The authors take the approach of describing the traditional structure of a capital market issuance in terms of the functions performed – the roles of front, middle and back office in a real-world asset issuance. See their diagram below:

These functions will be familiar to anyone who has worked in traditional financial asset issuance. But the authors use this framework to precisely calculate the achievable cost savings in these functions by scouring the academic literature to gain access to tested metrics. Here is the upshot:

Front Office: 

  • Tokenisation replaces securitisation, obviating the need for bank and market-maker intermediaries.
  • Fractionalisation is facilitated, lowering the entry price to new investor populations.
  • Costs reduce because of pared-down digitised processes.

Middle Office:

  • With Delivery vs Payment (DvP), settlement time collapses to zero.
  • Completely jettisoning settlement and counterparty risk.
  • Contributing to transaction speed and lowering associated costs.

Back Office:

  • Central Securities Depository (CSD) intermediaries are replaced by more secure blockchain storage.
  • Foreseeable corporate events can be programmed into smart contracts (and unforeseeable events can pivot to newer contracts).
  • Reporting requirements are delivered naturally out of open and immutable blockchain records.
  • Again, we see risk reduction, cost reduction and increased speed.

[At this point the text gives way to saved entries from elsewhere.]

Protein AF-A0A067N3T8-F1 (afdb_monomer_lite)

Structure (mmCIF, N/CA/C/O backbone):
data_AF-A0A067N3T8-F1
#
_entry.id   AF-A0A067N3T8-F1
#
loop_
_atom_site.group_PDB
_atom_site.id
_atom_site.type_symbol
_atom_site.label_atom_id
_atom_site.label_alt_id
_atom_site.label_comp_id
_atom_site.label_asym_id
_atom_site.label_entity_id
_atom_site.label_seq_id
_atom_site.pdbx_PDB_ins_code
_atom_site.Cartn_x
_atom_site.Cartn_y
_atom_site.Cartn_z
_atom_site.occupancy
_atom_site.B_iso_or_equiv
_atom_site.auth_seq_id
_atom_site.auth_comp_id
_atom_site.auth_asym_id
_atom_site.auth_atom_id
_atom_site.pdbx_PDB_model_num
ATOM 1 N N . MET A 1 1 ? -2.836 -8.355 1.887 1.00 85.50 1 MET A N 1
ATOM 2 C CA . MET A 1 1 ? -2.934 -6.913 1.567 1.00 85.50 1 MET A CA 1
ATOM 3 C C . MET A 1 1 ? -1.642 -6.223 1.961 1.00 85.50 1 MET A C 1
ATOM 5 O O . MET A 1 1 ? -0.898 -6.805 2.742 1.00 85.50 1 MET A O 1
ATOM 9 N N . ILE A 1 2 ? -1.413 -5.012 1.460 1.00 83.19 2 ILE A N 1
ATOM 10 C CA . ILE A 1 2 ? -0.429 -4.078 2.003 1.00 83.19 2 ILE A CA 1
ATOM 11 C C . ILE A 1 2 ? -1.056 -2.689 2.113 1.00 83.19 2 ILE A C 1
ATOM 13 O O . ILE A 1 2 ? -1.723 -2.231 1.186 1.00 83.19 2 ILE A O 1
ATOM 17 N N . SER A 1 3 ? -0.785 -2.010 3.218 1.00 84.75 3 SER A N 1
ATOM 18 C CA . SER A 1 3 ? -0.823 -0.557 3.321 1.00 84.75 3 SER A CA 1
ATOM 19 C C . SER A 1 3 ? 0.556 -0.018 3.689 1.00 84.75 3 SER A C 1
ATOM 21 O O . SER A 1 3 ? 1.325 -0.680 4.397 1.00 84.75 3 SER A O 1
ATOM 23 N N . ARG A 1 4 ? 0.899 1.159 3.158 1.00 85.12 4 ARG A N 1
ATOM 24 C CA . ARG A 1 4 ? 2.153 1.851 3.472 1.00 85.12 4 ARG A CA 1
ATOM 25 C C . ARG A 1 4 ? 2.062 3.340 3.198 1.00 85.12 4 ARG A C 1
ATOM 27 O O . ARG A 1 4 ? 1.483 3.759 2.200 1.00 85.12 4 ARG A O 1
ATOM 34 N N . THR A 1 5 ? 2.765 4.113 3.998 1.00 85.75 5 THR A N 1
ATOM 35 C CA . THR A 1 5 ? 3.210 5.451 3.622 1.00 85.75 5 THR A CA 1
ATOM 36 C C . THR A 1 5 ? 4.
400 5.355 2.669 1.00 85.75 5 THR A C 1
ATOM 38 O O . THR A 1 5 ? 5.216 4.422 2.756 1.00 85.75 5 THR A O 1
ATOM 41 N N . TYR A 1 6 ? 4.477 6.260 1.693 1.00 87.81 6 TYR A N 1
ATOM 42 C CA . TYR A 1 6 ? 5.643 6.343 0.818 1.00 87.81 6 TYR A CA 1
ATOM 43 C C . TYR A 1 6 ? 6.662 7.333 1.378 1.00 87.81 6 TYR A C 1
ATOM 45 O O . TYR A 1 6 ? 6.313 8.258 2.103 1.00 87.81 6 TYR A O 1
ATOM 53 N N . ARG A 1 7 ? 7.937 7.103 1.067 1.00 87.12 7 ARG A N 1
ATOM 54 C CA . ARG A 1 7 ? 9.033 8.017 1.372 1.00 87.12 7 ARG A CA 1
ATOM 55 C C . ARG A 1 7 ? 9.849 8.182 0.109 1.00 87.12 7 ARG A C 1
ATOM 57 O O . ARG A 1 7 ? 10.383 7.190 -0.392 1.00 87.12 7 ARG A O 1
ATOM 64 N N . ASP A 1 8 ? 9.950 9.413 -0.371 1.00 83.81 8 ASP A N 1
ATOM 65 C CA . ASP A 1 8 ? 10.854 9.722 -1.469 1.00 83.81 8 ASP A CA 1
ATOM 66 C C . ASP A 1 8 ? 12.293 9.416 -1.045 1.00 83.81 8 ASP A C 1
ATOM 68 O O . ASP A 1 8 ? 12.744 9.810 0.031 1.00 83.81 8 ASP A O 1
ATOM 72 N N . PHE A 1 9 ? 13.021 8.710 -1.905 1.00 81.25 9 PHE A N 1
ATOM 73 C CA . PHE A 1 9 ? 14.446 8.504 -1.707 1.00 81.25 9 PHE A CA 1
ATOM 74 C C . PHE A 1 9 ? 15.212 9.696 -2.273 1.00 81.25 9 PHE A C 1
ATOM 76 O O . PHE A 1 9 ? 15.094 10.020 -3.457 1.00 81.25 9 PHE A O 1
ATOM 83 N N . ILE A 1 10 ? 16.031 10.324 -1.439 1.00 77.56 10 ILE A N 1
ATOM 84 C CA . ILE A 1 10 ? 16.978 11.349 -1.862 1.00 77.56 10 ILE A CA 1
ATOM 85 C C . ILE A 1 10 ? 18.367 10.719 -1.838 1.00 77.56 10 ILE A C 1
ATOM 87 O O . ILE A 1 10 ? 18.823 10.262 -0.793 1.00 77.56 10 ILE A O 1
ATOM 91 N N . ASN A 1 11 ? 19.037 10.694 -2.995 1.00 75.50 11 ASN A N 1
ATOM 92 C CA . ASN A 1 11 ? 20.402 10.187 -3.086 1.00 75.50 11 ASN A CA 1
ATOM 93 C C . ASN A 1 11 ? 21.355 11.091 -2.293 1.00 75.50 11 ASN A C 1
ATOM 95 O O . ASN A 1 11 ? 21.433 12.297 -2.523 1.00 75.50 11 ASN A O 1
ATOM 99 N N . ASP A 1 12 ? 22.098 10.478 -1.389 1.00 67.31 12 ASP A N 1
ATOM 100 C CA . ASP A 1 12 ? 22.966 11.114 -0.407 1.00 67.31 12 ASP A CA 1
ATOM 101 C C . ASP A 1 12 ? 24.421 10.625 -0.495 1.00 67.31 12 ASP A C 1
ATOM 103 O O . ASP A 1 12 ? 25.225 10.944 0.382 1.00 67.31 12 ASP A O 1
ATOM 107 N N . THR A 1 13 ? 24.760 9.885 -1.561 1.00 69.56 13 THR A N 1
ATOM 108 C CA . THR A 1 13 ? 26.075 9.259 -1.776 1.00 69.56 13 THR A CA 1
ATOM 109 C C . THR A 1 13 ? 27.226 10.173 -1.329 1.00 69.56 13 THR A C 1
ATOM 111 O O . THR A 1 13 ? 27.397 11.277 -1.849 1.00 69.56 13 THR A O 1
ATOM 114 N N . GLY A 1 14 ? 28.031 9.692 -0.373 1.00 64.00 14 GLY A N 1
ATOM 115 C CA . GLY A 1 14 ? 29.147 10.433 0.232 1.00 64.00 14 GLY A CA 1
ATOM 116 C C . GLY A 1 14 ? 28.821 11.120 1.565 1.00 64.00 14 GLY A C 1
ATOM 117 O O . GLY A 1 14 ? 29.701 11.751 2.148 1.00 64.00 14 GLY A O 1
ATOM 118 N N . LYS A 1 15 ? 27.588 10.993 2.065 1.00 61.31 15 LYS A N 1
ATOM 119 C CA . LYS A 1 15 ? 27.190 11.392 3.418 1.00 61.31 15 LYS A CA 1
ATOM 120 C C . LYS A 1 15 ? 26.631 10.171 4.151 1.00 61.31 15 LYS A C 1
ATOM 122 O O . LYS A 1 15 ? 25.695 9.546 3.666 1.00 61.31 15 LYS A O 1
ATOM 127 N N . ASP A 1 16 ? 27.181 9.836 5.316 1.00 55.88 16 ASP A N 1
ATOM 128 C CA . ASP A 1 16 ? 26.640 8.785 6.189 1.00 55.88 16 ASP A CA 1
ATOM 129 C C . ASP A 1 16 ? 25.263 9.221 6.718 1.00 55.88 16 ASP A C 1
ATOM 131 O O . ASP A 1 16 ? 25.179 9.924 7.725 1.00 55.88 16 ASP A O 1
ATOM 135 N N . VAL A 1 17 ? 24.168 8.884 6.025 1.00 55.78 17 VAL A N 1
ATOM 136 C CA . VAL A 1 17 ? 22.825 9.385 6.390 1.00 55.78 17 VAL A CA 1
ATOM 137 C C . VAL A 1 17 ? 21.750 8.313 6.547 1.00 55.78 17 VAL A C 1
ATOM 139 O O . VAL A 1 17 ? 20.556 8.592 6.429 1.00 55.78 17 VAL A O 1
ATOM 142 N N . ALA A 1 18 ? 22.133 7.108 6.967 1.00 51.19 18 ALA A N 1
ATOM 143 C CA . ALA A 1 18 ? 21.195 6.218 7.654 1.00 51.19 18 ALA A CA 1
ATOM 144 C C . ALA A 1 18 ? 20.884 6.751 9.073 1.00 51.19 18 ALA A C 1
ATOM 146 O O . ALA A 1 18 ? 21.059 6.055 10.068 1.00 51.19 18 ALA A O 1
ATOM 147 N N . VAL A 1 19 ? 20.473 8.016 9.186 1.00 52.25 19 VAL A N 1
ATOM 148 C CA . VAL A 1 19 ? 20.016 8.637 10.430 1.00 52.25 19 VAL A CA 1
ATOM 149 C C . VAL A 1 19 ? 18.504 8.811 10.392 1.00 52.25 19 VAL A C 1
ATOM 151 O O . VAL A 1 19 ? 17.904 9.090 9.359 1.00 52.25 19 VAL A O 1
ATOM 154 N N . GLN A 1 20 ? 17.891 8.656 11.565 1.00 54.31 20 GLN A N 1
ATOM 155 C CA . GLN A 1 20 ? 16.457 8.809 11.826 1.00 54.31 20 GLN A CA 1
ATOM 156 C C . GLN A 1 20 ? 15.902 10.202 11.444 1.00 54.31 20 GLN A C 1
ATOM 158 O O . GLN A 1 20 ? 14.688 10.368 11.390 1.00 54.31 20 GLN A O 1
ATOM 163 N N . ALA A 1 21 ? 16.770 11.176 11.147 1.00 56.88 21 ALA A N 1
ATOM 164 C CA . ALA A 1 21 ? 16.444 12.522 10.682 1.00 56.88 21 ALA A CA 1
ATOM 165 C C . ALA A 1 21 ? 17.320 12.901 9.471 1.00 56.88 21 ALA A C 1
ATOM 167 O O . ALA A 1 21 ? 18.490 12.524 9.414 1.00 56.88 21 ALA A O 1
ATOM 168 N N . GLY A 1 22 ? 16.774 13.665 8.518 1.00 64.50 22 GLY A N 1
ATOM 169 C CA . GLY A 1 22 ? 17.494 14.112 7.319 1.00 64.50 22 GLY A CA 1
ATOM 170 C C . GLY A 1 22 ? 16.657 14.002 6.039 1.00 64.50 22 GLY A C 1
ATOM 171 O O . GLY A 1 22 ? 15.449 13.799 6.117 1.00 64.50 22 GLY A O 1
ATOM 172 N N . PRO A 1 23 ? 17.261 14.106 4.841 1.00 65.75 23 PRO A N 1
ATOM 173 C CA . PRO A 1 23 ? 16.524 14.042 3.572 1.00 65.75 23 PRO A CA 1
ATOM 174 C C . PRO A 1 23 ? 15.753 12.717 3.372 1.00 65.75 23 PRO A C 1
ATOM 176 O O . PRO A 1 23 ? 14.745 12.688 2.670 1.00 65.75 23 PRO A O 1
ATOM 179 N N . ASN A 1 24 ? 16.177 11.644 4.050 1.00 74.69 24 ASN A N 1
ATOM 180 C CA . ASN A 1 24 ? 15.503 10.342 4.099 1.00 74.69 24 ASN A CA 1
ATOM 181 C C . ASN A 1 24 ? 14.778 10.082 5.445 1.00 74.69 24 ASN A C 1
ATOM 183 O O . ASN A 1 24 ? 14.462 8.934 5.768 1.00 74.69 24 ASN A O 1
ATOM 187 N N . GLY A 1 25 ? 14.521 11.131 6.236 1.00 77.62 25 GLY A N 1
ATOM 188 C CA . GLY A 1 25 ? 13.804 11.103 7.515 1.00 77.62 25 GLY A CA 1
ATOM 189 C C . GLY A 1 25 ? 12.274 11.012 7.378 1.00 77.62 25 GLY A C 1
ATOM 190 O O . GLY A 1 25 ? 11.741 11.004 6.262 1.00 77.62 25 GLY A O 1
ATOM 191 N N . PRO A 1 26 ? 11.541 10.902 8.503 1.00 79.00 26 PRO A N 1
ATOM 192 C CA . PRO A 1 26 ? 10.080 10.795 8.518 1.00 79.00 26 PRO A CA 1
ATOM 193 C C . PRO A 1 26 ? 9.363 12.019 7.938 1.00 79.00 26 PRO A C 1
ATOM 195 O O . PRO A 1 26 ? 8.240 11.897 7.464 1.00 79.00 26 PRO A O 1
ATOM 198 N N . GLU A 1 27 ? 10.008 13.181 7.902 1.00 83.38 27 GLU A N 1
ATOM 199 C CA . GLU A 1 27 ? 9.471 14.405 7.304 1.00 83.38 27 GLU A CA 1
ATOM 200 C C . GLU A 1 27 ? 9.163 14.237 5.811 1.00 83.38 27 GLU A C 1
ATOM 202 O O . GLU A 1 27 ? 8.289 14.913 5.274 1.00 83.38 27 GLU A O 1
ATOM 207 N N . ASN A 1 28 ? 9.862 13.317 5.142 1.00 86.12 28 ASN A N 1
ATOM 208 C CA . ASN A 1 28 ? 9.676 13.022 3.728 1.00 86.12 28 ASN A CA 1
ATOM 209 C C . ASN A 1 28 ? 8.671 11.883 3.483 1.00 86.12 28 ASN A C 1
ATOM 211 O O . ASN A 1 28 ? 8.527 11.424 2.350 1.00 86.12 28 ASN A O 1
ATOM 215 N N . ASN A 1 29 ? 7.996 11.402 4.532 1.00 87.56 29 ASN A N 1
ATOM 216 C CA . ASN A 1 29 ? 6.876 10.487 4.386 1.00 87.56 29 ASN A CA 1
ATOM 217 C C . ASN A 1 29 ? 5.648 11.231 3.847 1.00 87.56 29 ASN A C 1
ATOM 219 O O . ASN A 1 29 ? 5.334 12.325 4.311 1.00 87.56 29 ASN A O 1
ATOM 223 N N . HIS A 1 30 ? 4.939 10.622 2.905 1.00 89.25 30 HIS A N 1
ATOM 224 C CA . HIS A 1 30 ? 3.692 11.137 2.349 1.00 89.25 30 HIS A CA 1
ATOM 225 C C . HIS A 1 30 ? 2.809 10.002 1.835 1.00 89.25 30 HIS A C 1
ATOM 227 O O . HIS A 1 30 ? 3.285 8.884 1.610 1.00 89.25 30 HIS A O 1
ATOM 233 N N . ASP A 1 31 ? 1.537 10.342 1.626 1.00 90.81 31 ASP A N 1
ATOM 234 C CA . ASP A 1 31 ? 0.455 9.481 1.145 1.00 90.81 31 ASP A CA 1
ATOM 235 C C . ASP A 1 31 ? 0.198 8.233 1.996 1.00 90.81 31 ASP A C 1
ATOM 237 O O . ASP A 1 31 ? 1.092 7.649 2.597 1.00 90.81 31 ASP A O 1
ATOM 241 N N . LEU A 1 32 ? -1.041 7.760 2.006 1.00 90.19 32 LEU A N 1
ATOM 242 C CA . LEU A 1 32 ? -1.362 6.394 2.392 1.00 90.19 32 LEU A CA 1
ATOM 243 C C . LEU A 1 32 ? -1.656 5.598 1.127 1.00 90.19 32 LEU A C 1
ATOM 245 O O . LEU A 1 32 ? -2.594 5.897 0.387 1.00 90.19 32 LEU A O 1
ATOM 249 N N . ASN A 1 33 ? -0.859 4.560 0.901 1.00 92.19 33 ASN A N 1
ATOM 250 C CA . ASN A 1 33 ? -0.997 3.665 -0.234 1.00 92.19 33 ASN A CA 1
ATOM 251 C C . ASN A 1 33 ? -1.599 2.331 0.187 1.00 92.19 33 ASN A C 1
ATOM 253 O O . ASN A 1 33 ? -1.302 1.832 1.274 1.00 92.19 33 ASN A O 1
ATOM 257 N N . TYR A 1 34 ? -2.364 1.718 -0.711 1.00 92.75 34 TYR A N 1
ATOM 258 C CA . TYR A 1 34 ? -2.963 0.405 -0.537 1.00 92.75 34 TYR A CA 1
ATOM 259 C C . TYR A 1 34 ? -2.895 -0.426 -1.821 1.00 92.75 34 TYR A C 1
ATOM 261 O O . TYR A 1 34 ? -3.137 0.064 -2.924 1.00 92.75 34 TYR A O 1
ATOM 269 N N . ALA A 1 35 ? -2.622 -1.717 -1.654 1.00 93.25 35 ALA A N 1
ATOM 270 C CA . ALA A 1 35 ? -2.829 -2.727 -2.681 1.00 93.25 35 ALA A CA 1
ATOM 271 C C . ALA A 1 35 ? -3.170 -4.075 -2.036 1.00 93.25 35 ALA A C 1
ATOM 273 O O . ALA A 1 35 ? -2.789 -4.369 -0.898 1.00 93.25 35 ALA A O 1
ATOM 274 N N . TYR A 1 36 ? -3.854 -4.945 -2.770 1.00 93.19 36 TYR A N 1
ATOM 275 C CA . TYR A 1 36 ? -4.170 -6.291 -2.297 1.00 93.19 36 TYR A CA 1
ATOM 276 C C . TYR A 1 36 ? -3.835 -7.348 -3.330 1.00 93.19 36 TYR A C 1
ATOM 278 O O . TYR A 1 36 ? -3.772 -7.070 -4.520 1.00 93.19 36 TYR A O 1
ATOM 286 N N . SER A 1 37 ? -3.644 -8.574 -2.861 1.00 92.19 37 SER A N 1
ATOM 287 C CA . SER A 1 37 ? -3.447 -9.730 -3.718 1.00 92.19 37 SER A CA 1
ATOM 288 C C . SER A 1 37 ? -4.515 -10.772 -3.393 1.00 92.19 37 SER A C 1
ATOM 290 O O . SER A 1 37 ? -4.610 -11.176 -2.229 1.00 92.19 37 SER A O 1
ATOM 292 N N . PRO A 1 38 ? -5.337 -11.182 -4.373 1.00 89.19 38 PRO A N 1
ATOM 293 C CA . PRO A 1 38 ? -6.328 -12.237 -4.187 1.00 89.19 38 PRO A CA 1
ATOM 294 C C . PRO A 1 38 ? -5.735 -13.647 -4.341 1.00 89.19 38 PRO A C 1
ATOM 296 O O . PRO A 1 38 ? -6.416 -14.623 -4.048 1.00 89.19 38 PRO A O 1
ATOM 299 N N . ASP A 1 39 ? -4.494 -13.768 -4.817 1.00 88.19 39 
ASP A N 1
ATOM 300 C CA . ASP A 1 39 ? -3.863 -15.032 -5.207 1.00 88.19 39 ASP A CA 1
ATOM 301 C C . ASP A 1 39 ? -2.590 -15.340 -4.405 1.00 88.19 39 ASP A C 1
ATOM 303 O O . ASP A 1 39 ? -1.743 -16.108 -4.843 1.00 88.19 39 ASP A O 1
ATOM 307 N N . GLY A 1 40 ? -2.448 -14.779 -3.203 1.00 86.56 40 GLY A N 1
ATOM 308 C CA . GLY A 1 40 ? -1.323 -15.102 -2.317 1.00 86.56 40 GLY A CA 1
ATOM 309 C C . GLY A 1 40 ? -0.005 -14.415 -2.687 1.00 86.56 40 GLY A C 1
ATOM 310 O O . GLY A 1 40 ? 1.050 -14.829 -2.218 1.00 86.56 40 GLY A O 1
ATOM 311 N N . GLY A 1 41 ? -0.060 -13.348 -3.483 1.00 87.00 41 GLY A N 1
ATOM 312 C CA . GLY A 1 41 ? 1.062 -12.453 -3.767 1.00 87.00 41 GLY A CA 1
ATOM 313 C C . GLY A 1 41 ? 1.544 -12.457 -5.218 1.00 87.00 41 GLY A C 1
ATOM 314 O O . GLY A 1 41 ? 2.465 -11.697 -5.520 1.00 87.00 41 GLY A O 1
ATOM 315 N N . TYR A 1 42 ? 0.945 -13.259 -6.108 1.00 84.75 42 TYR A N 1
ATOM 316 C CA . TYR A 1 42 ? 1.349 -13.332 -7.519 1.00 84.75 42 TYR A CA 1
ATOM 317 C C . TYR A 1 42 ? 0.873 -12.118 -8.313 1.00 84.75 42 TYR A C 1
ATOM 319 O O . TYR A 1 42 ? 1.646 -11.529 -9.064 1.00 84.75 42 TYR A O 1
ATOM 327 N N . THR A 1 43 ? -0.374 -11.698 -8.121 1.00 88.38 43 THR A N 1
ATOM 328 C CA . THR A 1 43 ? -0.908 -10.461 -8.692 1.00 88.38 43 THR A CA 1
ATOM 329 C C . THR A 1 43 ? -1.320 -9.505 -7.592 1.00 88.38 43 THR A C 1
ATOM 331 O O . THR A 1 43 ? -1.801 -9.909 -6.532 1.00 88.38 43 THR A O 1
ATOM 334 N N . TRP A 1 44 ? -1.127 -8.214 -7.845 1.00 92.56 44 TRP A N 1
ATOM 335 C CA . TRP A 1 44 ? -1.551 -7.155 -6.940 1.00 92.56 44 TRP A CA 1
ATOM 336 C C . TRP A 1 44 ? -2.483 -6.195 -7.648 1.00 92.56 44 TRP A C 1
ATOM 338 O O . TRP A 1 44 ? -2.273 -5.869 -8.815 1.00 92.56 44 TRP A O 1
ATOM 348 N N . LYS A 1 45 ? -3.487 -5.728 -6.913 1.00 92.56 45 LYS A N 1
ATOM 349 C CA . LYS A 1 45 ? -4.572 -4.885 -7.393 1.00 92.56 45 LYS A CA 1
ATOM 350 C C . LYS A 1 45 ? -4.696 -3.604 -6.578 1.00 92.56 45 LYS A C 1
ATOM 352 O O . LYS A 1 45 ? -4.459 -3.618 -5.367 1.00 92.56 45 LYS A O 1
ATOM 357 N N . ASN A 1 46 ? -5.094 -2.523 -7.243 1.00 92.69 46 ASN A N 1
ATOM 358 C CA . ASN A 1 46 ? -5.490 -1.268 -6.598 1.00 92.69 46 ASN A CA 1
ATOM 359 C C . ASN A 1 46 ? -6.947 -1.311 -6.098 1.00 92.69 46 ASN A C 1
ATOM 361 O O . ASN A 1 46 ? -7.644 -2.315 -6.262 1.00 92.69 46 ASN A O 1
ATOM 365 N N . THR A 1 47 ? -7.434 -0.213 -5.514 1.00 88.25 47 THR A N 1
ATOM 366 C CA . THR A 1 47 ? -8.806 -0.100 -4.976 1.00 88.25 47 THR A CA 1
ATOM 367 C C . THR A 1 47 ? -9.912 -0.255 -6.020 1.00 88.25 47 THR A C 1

The paper then breaks down the actual cost savings, the majority of which are found in Middle and Back Office functions (MBO):

Regulation

Because this report was produced by a German company, the section on regulatory benefits has an EU-flavour. In addition to outlining the landscape of crypto-specific regulation in various EU countries, (with Switzerland being the most crypto-progressive), the authors highlight a more important matter. Current regulations for traditional finance simply become non-issues with tokenised securities.

The examples they provide:

  • Clearing regulations such as EMIR (European Market Infrastructure Regulation) become obsolete. There is no clearing and settlement on blockchain transactions – They are instantaneous and atomic.
  • Depository regulations like CSDR (Central Securities Depositories Regulation) are similarly superfluous with blockchain-lodged assets.
  • Trade reporting requirements like MIFID II/MiFIR (Markets in Financial Instruments Directive) are considerably simplified, regulators simply need blockchain explorer tools which reveal the immutable history of asset trading in granular detail.

The report ends with a call to action for all financial players participating in capital markets:

  1. The underlying DLT of cryptocurrencies holds a disruptive potential and offers promising new value propositions for participants in financial markets.
  2. Simply ignoring DLT is not an option — companies must develop an holistic digital assets strategy, including the alignment of the operating model as well as possible effects on risk management.
  3. The various front-, middle-, and back-office use cases provide insights on how to address both opportunities and challenges of digital assets.
  4. It is crucial to develop a target picture, including the ambition level for digital assets as well as the role digital assets can possibly play regarding the company´s business model.
  5. Financial institutions must act now and actively formulate entry strategies and evolve along the digital asset learning curve in order to stay competitive.

We couldn’t have said it better ourselves.